2. ARI (Adjusted Rand Index)

Use Case: When ground truth available

  • Compares to true labels
  • Adjusted for chance
  • Range: -1 to 1 (higher is better)

3. NMI (Normalized Mutual Information)

Use Case: Information-theoretic measure

  • Measures shared information
  • Normalized to [0, 1]
  • Higher is better

Core Intuition

Clustering is unsupervised, which makes evaluation harder than standard classification.

The main question is:

  • what does "good clustering" even mean?

Different metrics answer different versions of that question.

Silhouette Score

Silhouette measures two things at once:

  • how close a point is to its own cluster
  • how far it is from the nearest competing cluster

That makes it useful when you do not have labels.

Inertia

Inertia measures compactness inside clusters.

It is useful, but it has an important limitation:

  • inertia almost always decreases as you increase k

So it cannot be interpreted alone without comparing model complexity.

ARI and NMI

When ground-truth labels exist, ARI and NMI compare the clustering to a reference labeling.
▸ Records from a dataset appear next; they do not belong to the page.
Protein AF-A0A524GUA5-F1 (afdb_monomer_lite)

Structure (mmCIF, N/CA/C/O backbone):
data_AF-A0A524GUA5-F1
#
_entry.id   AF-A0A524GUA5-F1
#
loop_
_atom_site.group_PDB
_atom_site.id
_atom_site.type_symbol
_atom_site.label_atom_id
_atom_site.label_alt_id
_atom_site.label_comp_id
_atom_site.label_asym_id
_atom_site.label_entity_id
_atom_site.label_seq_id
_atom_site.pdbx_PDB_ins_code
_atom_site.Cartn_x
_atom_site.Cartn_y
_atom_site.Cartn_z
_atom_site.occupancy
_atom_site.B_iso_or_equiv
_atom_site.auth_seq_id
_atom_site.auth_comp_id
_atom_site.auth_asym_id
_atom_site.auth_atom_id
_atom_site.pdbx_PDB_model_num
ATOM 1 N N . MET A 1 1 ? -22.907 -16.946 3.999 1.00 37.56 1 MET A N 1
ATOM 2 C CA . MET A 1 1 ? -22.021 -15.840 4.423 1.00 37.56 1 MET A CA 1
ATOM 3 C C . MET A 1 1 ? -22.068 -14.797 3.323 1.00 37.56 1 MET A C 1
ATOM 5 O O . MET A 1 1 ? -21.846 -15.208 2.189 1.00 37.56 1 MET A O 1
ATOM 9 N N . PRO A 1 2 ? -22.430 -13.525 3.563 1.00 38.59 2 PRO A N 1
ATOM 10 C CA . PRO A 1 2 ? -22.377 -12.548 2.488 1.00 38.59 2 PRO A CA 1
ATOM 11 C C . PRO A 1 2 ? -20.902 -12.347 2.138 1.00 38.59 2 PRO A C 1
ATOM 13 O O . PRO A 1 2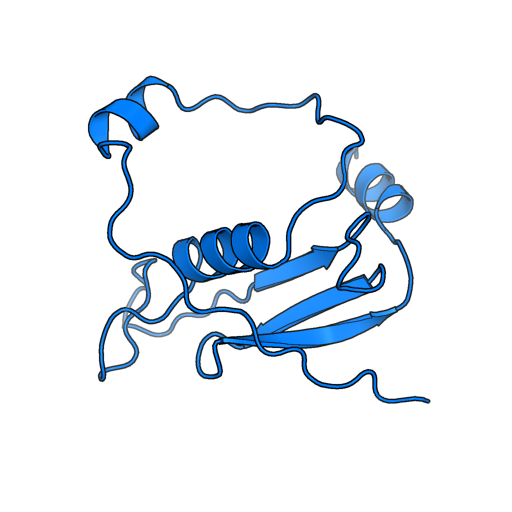 ? -20.120 -11.858 2.951 1.00 38.59 2 PRO A O 1
ATOM 16 N N . THR A 1 3 ? -20.508 -12.811 0.955 1.00 44.62 3 THR A N 1
ATOM 17 C CA . THR A 1 3 ? -19.207 -12.520 0.361 1.00 44.62 3 THR A CA 1
ATOM 18 C C . THR A 1 3 ? -19.167 -11.015 0.154 1.00 44.62 3 THR A C 1
ATOM 20 O O . THR A 1 3 ? -19.777 -10.504 -0.782 1.00 44.62 3 THR A O 1
ATOM 23 N N . SER A 1 4 ? -18.544 -10.291 1.083 1.00 61.94 4 SER A N 1
ATOM 24 C CA . SER A 1 4 ? -18.318 -8.863 0.897 1.00 61.94 4 SER A CA 1
ATOM 25 C C . SER A 1 4 ? -17.552 -8.694 -0.421 1.00 61.94 4 SER A C 1
ATOM 27 O O . SER A 1 4 ? -16.613 -9.442 -0.709 1.00 61.94 4 SER A O 1
ATOM 29 N N . ALA A 1 5 ? -18.069 -7.835 -1.296 1.00 85.38 5 ALA A N 1
ATOM 30 C CA . ALA A 1 5 ? -17.614 -7.745 -2.675 1.00 85.38 5 ALA A CA 1
ATOM 31 C C . ALA A 1 5 ? -16.156 -7.263 -2.739 1.00 85.38 5 ALA A C 1
ATOM 33 O O . ALA A 1 5 ? -15.693 -6.527 -1.870 1.00 85.38 5 ALA A O 1
ATOM 34 N N . ILE A 1 6 ? -15.433 -7.673 -3.785 1.00 93.81 6 ILE A N 1
ATOM 35 C CA . ILE A 1 6 ? -14.091 -7.153 -4.076 1.00 93.81 6 ILE A CA 1
ATOM 36 C C . ILE A 1 6 ? -14.181 -5.631 -4.234 1.00 93.81 6 ILE A C 1
ATOM 38 O O . ILE A 1 6 ? -14.993 -5.136 -5.016 1.00 93.81 6 ILE A O 1
ATOM 42 N N . VAL A 1 7 ? -13.324 -4.897 -3.527 1.00 96.00 7 VAL A N 1
ATOM 43 C CA . VAL A 1 7 ? -13.293 -3.431 -3.558 1.00 96.00 7 VAL A CA 1
ATOM 44 C C . VAL A 1 7 ? -12.168 -2.981 -4.477 1.00 96.00 7 VAL A C 1
ATOM 46 O O . VAL A 1 7 ? -10.996 -3.227 -4.200 1.00 96.00 7 VAL A O 1
ATOM 49 N N . ARG A 1 8 ? -12.512 -2.333 -5.593 1.00 97.12 8 ARG A N 1
ATOM 50 C CA . ARG A 1 8 ? -11.520 -1.738 -6.498 1.00 97.12 8 ARG A CA 1
ATOM 51 C C . ARG A 1 8 ? -10.983 -0.451 -5.889 1.00 97.12 8 ARG A C 1
ATOM 53 O O . ARG A 1 8 ? -11.762 0.362 -5.401 1.00 97.12 8 ARG A O 1
ATOM 60 N N . LEU A 1 9 ? -9.668 -0.279 -5.932 1.00 97.75 9 LEU A N 1
ATOM 61 C CA . LEU A 1 9 ? -9.022 0.919 -5.418 1.00 97.75 9 LEU A CA 1
ATOM 62 C C . LEU A 1 9 ? -8.929 1.990 -6.519 1.00 97.75 9 LEU A C 1
ATOM 64 O O . LEU A 1 9 ? -8.778 1.644 -7.698 1.00 97.75 9 LEU A O 1
ATOM 68 N N . PRO A 1 10 ? -9.030 3.282 -6.160 1.00 97.44 10 PRO A N 1
ATOM 69 C CA . PRO A 1 10 ? -8.725 4.369 -7.086 1.00 97.44 10 PRO A CA 1
ATOM 70 C C . PRO A 1 10 ? -7.261 4.281 -7.523 1.00 97.44 10 PRO A C 1
ATOM 72 O O . PRO A 1 10 ? -6.419 3.836 -6.748 1.00 97.44 10 PRO A O 1
ATOM 75 N N . GLN A 1 11 ? -6.959 4.708 -8.749 1.00 97.12 11 GLN A N 1
ATOM 76 C CA . GLN A 1 11 ? -5.586 4.671 -9.259 1.00 97.12 11 GLN A CA 1
ATOM 77 C C . GLN A 1 11 ? -4.643 5.490 -8.362 1.00 97.12 11 GLN A C 1
ATOM 79 O O . GLN A 1 11 ? -5.027 6.578 -7.932 1.00 97.12 11 GLN A O 1
ATOM 84 N N . PRO A 1 12 ? -3.426 4.990 -8.095 1.00 96.94 12 PRO A N 1
ATOM 85 C CA . PRO A 1 12 ? -2.437 5.719 -7.322 1.00 96.94 12 PRO A CA 1
ATOM 86 C C . PRO A 1 12 ? -1.852 6.870 -8.146 1.00 96.94 12 PRO A C 1
ATOM 88 O O . PRO A 1 12 ? -1.780 6.820 -9.377 1.00 96.94 12 PRO A O 1
ATOM 91 N N . GLU A 1 13 ? -1.379 7.893 -7.451 1.00 96.00 13 GLU A N 1
ATOM 92 C CA . GLU A 1 13 ? -0.662 9.010 -8.047 1.00 96.00 13 GLU A CA 1
ATOM 93 C C . GLU A 1 13 ? 0.824 8.662 -8.177 1.00 96.00 13 GLU A C 1
ATOM 95 O O . GLU A 1 13 ? 1.501 8.320 -7.203 1.00 96.00 13 GLU A O 1
ATOM 100 N N . PHE A 1 14 ? 1.344 8.746 -9.402 1.00 94.00 14 PHE A N 1
ATOM 101 C CA . PHE A 1 14 ? 2.742 8.413 -9.705 1.00 94.00 14 PHE A CA 1
ATOM 102 C C . PHE A 1 14 ? 3.691 9.615 -9.629 1.00 94.00 14 PHE A C 1
ATOM 104 O O . PHE A 1 14 ? 4.907 9.437 -9.682 1.00 94.00 14 PHE A O 1
ATOM 111 N N . ALA A 1 15 ? 3.149 10.827 -9.513 1.00 93.06 15 ALA A N 1
ATOM 112 C CA . ALA A 1 15 ? 3.901 12.069 -9.401 1.00 93.06 15 ALA A CA 1
ATOM 113 C C . ALA A 1 15 ? 3.537 12.752 -8.079 1.00 93.06 15 ALA A C 1
ATOM 115 O O . ALA A 1 15 ? 2.535 13.453 -7.996 1.00 93.06 15 ALA A O 1
ATOM 116 N N . GLY A 1 16 ? 4.334 12.500 -7.040 1.00 89.25 16 GLY A N 1
ATOM 117 C CA . GLY A 1 16 ? 4.158 13.127 -5.731 1.00 89.25 16 GLY A CA 1
ATOM 118 C C . GLY A 1 16 ? 4.864 14.479 -5.625 1.00 89.25 16 GLY A C 1
ATOM 119 O O . GLY A 1 16 ? 5.810 14.764 -6.356 1.00 89.25 16 GLY A O 1
ATOM 120 N N . GLU A 1 17 ? 4.437 15.290 -4.659 1.00 93.69 17 GLU A N 1
ATOM 121 C CA . GLU A 1 17 ? 5.015 16.618 -4.395 1.00 93.69 17 GLU A CA 1
ATOM 122 C C . GLU A 1 17 ? 6.283 16.569 -3.524 1.00 93.69 17 GLU A C 1
ATOM 124 O O . GLU A 1 17 ? 7.054 17.527 -3.466 1.00 93.69 17 GLU A O 1
ATOM 129 N N . VAL A 1 18 ? 6.512 15.452 -2.824 1.00 95.19 18 VAL A N 1
ATOM 130 C CA . VAL A 1 18 ? 7.621 15.294 -1.877 1.00 95.19 18 VAL A CA 1
ATOM 131 C C . VAL A 1 18 ? 8.778 14.554 -2.539 1.00 95.19 18 VAL A C 1
ATOM 133 O O . VAL A 1 18 ? 8.644 13.396 -2.936 1.00 95.19 18 VAL A O 1
ATOM 136 N N . ALA A 1 19 ? 9.942 15.201 -2.598 1.00 96.69 19 ALA A N 1
ATOM 137 C CA . ALA A 1 19 ? 11.178 14.565 -3.043 1.00 96.69 19 ALA A CA 1
ATOM 138 C C . ALA A 1 19 ? 11.575 13.393 -2.125 1.00 96.69 19 ALA A C 1
ATOM 140 O O . ALA A 1 19 ? 11.399 13.448 -0.902 1.00 96.69 19 ALA A O 1
ATOM 141 N N . VAL A 1 20 ? 12.166 12.343 -2.702 1.00 95.94 20 VAL A N 1
ATOM 142 C CA . VAL A 1 20 ? 12.597 11.145 -1.961 1.00 95.94 20 VAL A CA 1
ATOM 143 C C . VAL A 1 20 ? 13.573 11.498 -0.837 1.00 95.94 20 VAL A C 1
ATOM 145 O O . VAL A 1 20 ? 13.443 10.987 0.274 1.00 95.94 20 VAL A O 1
ATOM 148 N N . GLU A 1 21 ? 14.511 12.408 -1.083 1.00 98.19 21 GLU A N 1
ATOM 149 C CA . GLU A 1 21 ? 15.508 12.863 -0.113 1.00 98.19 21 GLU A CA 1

That makes them external evaluation metrics rather than purely intrinsic clustering scores.

Technical Details Interviewers Often Want

Why Silhouette Is Not Always Enough

A clustering can have reasonable silhouette and still be wrong for the business or scientific task.

Why?

  • clusters may be geometrically neat but semantically useless
  • some data structures are not well captured by distance-based cohesion/separation

Why Inertia Needs Context

Since inertia usually decreases with more clusters, a lower inertia does not automatically mean a better clustering.

This is why the elbow method is heuristic rather than a theorem.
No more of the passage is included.